I create such index for youtube table:

CREATE INDEX youtube_location_idx ON public.youtube USING btree ("CITY", "AREA", "REGION");

After this step I run query again but it takes the same time to complete. It seems like query don't use index. How do I know if any index is used in a query?

EXPLAIN ANALYZE return: enter image description here

Erwin Brandstetter
  • 605,456
  • 145
  • 1,078
  • 1,228
Nurzhan Nogerbek
  • 4,806
  • 16
  • 87
  • 193
  • 2
    It's not using the index. It's doing Full Table Scan (Seq Scan) on the table. – The Impaler Dec 07 '18 at 03:49
  • 1
    It seems like that. So how I can say to PostgreSQL 11 database to use specific index which I created? – Nurzhan Nogerbek Dec 07 '18 at 03:54
  • It might never use that index with the optimizer choosing instead to do a full table scan. NULLs do not get indexed, so NOT NULL isn't necessarily assisted by the index you just built. Read [this prior question/answer](https://stackoverflow.com/questions/3467982/indexing-null-values-in-postgresql) – Paul Maxwell Dec 07 '18 at 04:01
  • What records are you storing in the table, what's it's primary key? If the Area, region etc are independent of primary key, you should consider having separate tables for AREA, REGION and CODES and keep only their ids stored in your main table with a Foreign key. – Kaushik Nayak Dec 07 '18 at 04:30

3 Answers3

21

You answered the question in the title yourself by running EXPLAIN. The query plan shows which indexes are used and how. For details see the chapter "Using EXPLAIN" in the manual.
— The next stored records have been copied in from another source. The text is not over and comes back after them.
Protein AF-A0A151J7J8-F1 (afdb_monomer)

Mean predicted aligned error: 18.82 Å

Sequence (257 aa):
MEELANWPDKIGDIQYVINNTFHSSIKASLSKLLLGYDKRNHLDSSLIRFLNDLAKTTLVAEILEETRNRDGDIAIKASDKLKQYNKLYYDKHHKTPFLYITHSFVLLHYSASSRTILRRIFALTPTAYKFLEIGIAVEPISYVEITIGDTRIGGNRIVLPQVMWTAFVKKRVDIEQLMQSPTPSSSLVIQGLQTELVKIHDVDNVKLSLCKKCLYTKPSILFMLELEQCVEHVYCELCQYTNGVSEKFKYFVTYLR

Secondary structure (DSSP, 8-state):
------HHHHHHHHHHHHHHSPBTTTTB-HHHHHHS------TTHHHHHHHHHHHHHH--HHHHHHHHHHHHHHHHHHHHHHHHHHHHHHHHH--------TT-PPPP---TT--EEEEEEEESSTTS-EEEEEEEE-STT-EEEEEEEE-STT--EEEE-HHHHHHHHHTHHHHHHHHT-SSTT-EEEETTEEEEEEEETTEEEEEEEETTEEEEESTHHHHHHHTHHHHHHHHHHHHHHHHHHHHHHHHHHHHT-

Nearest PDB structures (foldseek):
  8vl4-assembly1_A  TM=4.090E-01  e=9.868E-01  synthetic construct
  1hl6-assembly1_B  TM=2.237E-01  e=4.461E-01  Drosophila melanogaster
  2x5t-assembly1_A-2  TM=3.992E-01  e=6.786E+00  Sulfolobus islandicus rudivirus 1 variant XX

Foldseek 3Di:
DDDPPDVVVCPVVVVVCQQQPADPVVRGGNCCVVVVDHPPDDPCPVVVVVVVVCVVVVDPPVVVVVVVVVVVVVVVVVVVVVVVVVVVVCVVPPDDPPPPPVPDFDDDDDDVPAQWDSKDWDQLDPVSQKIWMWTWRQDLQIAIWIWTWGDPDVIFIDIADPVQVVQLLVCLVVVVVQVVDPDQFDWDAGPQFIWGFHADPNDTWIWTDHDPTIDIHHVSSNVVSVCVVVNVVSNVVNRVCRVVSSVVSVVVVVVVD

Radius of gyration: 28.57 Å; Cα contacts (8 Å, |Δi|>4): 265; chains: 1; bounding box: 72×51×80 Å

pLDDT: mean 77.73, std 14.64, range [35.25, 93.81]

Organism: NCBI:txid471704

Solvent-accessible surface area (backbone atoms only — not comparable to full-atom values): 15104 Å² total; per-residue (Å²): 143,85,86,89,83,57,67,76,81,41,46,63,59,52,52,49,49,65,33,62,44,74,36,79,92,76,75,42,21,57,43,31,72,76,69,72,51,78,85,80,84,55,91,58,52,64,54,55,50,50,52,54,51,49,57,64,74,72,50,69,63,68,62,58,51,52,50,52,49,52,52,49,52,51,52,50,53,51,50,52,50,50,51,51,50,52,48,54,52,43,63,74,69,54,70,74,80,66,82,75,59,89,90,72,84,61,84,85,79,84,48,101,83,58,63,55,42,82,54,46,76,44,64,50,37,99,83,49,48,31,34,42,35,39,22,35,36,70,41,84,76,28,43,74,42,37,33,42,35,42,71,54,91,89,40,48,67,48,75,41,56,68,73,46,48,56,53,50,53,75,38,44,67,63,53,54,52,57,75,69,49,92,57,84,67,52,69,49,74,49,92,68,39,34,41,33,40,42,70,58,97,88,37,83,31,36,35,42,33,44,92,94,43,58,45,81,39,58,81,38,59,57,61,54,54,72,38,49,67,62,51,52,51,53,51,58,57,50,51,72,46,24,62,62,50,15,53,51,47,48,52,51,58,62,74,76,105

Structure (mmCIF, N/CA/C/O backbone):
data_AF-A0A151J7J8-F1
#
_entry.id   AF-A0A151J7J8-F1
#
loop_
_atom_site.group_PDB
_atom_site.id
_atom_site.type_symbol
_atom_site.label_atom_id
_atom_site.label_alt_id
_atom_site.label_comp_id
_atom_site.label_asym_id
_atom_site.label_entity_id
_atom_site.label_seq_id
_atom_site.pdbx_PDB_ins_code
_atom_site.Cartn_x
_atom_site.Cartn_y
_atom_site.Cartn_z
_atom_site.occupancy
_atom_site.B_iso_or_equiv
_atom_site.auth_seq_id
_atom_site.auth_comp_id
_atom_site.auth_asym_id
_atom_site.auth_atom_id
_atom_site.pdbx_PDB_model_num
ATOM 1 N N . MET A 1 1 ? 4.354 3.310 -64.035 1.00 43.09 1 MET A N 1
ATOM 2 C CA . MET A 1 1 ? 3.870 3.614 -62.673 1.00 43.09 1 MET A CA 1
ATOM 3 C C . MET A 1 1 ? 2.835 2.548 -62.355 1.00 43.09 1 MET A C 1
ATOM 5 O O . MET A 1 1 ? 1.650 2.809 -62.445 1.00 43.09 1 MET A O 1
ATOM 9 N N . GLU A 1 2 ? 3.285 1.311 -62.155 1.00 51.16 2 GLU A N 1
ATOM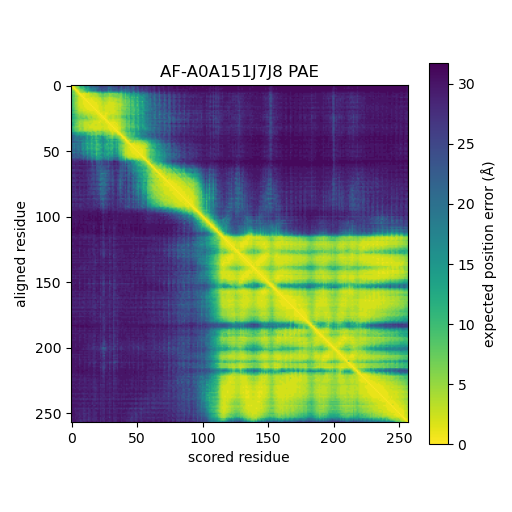 10 C CA . GLU A 1 2 ? 2.396 0.149 -62.050 1.00 51.16 2 GLU A CA 1
ATOM 11 C C . GLU A 1 2 ? 3.191 -0.995 -61.409 1.00 51.16 2 GLU A C 1
ATOM 13 O O . GLU A 1 2 ? 3.944 -1.670 -62.093 1.00 51.16 2 GLU A O 1
ATOM 18 N N . GLU A 1 3 ? 3.136 -1.115 -60.079 1.00 52.53 3 GLU A N 1
ATOM 19 C CA . GLU A 1 3 ? 3.556 -2.324 -59.339 1.00 52.53 3 GLU A CA 1
ATOM 20 C C . GLU A 1 3 ? 3.106 -2.260 -57.862 1.00 52.53 3 GLU A C 1
ATOM 22 O O . GLU A 1 3 ? 3.833 -2.582 -56.928 1.00 52.53 3 GLU A O 1
ATOM 27 N N . LEU A 1 4 ? 1.879 -1.788 -57.615 1.00 57.44 4 LEU A N 1
ATOM 28 C CA . LEU A 1 4 ? 1.305 -1.691 -56.261 1.00 57.44 4 LEU A CA 1
ATOM 29 C C . LEU A 1 4 ? 0.041 -2.549 -56.114 1.00 57.44 4 LEU A C 1
ATOM 31 O O . LEU A 1 4 ? -0.886 -2.206 -55.387 1.00 57.44 4 LEU A O 1
ATOM 35 N N . ALA A 1 5 ? 0.007 -3.681 -56.819 1.00 61.94 5 ALA A N 1
ATOM 36 C CA . ALA A 1 5 ? -1.122 -4.602 -56.849 1.00 61.94 5 ALA A CA 1
ATOM 37 C C . ALA A 1 5 ? -0.647 -6.043 -56.620 1.00 61.94 5 ALA A C 1
ATOM 39 O O . ALA A 1 5 ? -0.431 -6.767 -57.582 1.00 61.94 5 ALA A O 1
ATOM 40 N N . ASN A 1 6 ? -0.427 -6.418 -55.350 1.00 68.56 6 ASN A N 1
ATOM 41 C CA . ASN A 1 6 ? -0.620 -7.792 -54.836 1.00 68.56 6 ASN A CA 1
ATOM 42 C C . ASN A 1 6 ? -0.283 -7.962 -53.341 1.00 68.56 6 ASN A C 1
ATOM 44 O O . ASN A 1 6 ? 0.168 -9.014 -52.894 1.00 68.56 6 ASN A O 1
ATOM 48 N N . TRP A 1 7 ? -0.507 -6.932 -52.518 1.00 72.19 7 TRP A N 1
ATOM 49 C CA . TRP A 1 7 ? -0.252 -7.042 -51.078 1.00 72.19 7 TRP A CA 1
ATOM 50 C C . TRP A 1 7 ? -1.057 -8.158 -50.368 1.00 72.19 7 TRP A C 1
ATOM 52 O O . TRP A 1 7 ? -0.475 -8.772 -49.472 1.00 72.19 7 TRP A O 1
ATOM 62 N N . PRO A 1 8 ? -2.315 -8.496 -50.749 1.00 82.31 8 PRO A N 1
ATOM 63 C CA . PRO A 1 8 ? -3.064 -9.572 -50.096 1.00 82.31 8 PRO A CA 1
ATOM 64 C C . PRO A 1 8 ? -2.399 -10.937 -50.303 1.00 82.31 8 PRO A C 1
ATOM 66 O O . PRO A 1 8 ? 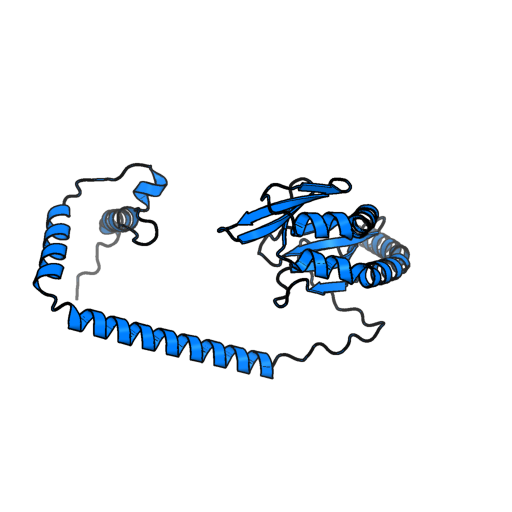-2.266 -11.709 -49.355 1.00 82.31 8 PRO A O 1
ATOM 69 N N . ASP A 1 9 ? -1.871 -11.176 -51.504 1.00 82.44 9 ASP A N 1
ATOM 70 C CA . ASP A 1 9 ? -1.157 -12.407 -51.861 1.00 82.44 9 ASP A CA 1
ATOM 71 C C . ASP A 1 9 ? 0.191 -12.530 -51.129 1.00 82.44 9 ASP A C 1
ATOM 73 O O . ASP A 1 9 ? 0.762 -13.616 -51.041 1.00 82.44 9 ASP A O 1
ATOM 77 N N . LYS A 1 10 ? 0.697 -11.426 -50.560 1.00 80.12 10 LYS A N 1
ATOM 78 C CA . LYS A 1 10 ? 1.941 -11.362 -49.778 1.00 80.12 10 LYS A CA 1
ATOM 79 C C . LYS A 1 10 ? 1.739 -11.394 -48.269 1.00 80.12 10 LYS A C 1
ATOM 81 O O . LYS A 1 10 ? 2.725 -11.514 -47.542 1.00 80.12 10 LYS A O 1
ATOM 86 N N . ILE A 1 11 ? 0.500 -11.354 -47.771 1.00 83.06 11 ILE A N 1
ATOM 87 C CA . ILE A 1 11 ? 0.234 -11.433 -46.325 1.00 83.06 11 ILE A CA 1
ATOM 88 C C . ILE A 1 11 ? 0.779 -12.737 -45.738 1.00 83.06 11 ILE A C 1
ATOM 90 O O . ILE A 1 11 ? 1.384 -12.708 -44.668 1.00 83.06 11 ILE A O 1
ATOM 94 N N . GLY A 1 12 ? 0.603 -13.862 -46.439 1.00 80.44 12 GLY A N 1
ATOM 95 C CA . GLY A 1 12 ? 1.114 -15.161 -45.992 1.00 80.44 12 GLY A CA 1
ATOM 96 C C . GLY A 1 12 ? 2.635 -15.158 -45.824 1.00 80.44 12 GLY A C 1
ATOM 97 O O . GLY A 1 12 ? 3.141 -15.571 -44.779 1.00 80.44 12 GLY A O 1
ATOM 98 N N . ASP A 1 13 ? 3.349 -14.605 -46.807 1.00 77.50 13 ASP A N 1
ATOM 99 C CA . ASP A 1 13 ? 4.809 -14.469 -46.793 1.00 77.50 13 ASP A CA 1
ATOM 100 C C . ASP A 1 13 ? 5.272 -13.551 -45.647 1.00 77.50 13 ASP A C 1
ATOM 102 O O . ASP A 1 13 ? 6.179 -13.890 -44.886 1.00 77.50 13 ASP A O 1
ATOM 106 N N . ILE A 1 14 ? 4.606 -12.407 -45.459 1.00 77.88 14 ILE A N 1
ATOM 107 C CA . ILE A 1 14 ? 4.923 -11.442 -44.395 1.00 77.88 14 ILE A CA 1
ATOM 108 C C . ILE A 1 14 ? 4.687 -12.056 -43.011 1.00 77.88 14 ILE A C 1
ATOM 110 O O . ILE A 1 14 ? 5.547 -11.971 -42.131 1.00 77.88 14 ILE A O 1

As for why the query uses a sequential scan and no indexes: 25 million row, 992781 rows removed. You are fetching 24709900 rows, that's almost all rows.
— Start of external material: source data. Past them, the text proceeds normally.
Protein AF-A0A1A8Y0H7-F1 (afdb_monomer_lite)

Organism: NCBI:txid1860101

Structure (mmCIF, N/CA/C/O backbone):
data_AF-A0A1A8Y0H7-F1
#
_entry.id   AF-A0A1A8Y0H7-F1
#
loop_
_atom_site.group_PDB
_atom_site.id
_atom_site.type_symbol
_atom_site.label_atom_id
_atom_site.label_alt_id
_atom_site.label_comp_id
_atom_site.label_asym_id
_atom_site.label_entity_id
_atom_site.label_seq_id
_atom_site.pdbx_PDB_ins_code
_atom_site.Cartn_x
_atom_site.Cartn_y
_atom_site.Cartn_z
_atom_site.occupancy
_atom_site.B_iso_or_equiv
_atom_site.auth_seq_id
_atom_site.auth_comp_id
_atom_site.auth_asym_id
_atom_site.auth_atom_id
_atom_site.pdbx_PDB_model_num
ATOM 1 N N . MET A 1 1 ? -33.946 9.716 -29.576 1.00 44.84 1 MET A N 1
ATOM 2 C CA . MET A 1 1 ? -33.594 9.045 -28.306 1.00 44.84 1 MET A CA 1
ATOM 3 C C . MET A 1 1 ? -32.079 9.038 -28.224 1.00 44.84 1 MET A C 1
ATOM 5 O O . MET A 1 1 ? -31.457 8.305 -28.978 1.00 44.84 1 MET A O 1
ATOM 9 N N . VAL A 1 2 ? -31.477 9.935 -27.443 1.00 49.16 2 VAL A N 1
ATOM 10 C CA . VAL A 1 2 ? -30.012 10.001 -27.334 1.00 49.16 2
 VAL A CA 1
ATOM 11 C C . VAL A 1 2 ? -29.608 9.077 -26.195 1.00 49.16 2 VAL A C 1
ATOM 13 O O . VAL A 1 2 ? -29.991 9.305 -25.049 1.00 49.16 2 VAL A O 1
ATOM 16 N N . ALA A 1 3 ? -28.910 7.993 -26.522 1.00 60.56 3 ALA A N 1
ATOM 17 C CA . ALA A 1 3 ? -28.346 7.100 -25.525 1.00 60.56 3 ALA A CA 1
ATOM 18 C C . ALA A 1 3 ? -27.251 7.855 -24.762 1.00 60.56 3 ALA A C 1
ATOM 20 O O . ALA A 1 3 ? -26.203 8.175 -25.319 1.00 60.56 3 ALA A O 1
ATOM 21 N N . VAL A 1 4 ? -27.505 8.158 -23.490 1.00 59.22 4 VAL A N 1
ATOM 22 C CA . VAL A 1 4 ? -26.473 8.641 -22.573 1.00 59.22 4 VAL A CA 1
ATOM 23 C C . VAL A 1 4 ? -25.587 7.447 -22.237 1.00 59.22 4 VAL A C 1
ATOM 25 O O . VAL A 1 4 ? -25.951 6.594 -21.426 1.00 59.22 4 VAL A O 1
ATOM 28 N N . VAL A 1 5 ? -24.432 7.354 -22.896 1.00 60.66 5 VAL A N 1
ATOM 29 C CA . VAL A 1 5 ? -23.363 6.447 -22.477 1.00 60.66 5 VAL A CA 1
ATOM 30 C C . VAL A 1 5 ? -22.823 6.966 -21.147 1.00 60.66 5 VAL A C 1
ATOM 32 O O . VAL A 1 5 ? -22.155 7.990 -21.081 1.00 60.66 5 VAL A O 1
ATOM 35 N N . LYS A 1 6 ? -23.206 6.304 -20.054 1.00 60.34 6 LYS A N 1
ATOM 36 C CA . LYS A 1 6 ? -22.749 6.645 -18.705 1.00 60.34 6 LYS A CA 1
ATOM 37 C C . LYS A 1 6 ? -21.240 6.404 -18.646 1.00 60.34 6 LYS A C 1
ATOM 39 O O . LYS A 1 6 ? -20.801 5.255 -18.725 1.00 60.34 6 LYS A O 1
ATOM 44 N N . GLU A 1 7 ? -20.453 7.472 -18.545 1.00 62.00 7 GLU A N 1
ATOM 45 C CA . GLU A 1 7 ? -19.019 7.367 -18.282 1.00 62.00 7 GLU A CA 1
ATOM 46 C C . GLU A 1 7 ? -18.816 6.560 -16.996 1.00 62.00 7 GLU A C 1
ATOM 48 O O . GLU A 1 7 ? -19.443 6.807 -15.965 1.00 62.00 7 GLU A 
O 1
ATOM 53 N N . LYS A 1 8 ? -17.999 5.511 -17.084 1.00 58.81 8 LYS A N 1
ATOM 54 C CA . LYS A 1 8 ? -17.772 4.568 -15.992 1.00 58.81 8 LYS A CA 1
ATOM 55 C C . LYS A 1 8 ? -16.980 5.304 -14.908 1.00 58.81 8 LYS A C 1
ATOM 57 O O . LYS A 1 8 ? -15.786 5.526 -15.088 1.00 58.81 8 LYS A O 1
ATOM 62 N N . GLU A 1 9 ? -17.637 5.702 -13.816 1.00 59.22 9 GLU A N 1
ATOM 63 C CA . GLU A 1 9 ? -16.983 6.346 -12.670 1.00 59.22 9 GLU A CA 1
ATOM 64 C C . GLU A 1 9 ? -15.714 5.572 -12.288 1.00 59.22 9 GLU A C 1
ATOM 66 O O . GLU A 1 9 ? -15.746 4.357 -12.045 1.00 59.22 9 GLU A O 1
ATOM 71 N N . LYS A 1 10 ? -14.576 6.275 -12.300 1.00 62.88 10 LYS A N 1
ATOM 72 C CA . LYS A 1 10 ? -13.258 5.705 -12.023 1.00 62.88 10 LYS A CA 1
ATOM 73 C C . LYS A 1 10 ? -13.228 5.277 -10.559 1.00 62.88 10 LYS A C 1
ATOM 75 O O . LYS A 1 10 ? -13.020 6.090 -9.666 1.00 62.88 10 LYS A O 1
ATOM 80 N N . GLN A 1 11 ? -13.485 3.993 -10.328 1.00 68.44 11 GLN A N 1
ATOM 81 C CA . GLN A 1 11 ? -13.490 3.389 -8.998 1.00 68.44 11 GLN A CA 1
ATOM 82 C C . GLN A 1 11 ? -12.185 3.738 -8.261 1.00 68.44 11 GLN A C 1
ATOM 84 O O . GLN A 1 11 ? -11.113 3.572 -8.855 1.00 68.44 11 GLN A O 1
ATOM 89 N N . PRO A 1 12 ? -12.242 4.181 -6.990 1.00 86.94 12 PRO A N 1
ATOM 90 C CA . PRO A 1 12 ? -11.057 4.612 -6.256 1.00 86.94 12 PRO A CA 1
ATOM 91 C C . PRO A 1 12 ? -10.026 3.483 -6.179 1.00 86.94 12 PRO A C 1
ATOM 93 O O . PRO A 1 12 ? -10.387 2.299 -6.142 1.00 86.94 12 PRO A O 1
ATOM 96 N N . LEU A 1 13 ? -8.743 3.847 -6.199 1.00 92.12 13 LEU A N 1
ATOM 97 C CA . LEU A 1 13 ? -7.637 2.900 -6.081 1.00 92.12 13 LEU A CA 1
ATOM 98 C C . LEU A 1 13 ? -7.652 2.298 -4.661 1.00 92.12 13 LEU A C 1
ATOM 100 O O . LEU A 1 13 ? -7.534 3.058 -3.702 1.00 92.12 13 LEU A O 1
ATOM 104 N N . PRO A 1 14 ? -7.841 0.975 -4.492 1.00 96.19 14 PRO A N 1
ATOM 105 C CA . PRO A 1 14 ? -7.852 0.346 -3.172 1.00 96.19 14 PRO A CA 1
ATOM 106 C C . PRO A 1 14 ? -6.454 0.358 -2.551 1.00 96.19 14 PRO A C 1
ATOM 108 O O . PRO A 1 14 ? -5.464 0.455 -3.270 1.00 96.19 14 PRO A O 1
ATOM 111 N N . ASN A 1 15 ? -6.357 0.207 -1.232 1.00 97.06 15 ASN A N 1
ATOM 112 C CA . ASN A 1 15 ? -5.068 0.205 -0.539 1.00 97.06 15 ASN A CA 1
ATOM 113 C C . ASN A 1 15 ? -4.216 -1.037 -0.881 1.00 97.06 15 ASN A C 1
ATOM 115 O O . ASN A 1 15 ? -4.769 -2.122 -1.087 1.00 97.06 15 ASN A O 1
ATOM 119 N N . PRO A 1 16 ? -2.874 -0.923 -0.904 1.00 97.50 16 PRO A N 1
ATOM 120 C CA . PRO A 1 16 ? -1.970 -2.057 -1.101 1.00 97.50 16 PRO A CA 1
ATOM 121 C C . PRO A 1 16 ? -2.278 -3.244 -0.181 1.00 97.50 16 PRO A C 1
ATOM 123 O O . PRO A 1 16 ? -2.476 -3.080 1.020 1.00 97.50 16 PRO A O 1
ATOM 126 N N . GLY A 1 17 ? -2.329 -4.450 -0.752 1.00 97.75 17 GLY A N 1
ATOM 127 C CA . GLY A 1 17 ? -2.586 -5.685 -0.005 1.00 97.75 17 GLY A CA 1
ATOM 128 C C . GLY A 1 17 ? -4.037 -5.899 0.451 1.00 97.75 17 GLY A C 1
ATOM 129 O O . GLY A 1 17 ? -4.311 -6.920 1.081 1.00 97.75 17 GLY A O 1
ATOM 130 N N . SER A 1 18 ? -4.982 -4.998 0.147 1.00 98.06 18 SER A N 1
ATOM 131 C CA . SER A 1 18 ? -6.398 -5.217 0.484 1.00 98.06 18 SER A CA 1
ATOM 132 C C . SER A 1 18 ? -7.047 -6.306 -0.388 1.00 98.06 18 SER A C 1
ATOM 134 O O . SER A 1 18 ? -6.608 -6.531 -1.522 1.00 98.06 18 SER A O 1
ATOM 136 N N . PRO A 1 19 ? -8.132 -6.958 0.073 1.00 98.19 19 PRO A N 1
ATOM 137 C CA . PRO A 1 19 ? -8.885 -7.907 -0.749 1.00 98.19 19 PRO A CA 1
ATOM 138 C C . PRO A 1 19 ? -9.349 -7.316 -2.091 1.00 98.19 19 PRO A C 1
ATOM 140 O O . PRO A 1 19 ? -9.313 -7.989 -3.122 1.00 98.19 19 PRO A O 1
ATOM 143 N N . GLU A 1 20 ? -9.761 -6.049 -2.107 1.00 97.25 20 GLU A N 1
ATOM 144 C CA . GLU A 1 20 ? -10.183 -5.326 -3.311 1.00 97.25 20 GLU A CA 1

This is never going to be fast.
This only going to use an index in special situations.

Using an index typically only makes sense for a small fraction of all rows. Else it would just add additional cost. Depending on a number of co-factors, the Postgres query planner starts to consider a btree index for around 5% of all rows or less. Related:

Well, if your table rows are substantially wider than the three columns in your SELECT list, a (partial) covering index might help somewhat if you get index-only scans out of it. Again, needs to meet some preconditions. And every index also adds storage and maintenance costs.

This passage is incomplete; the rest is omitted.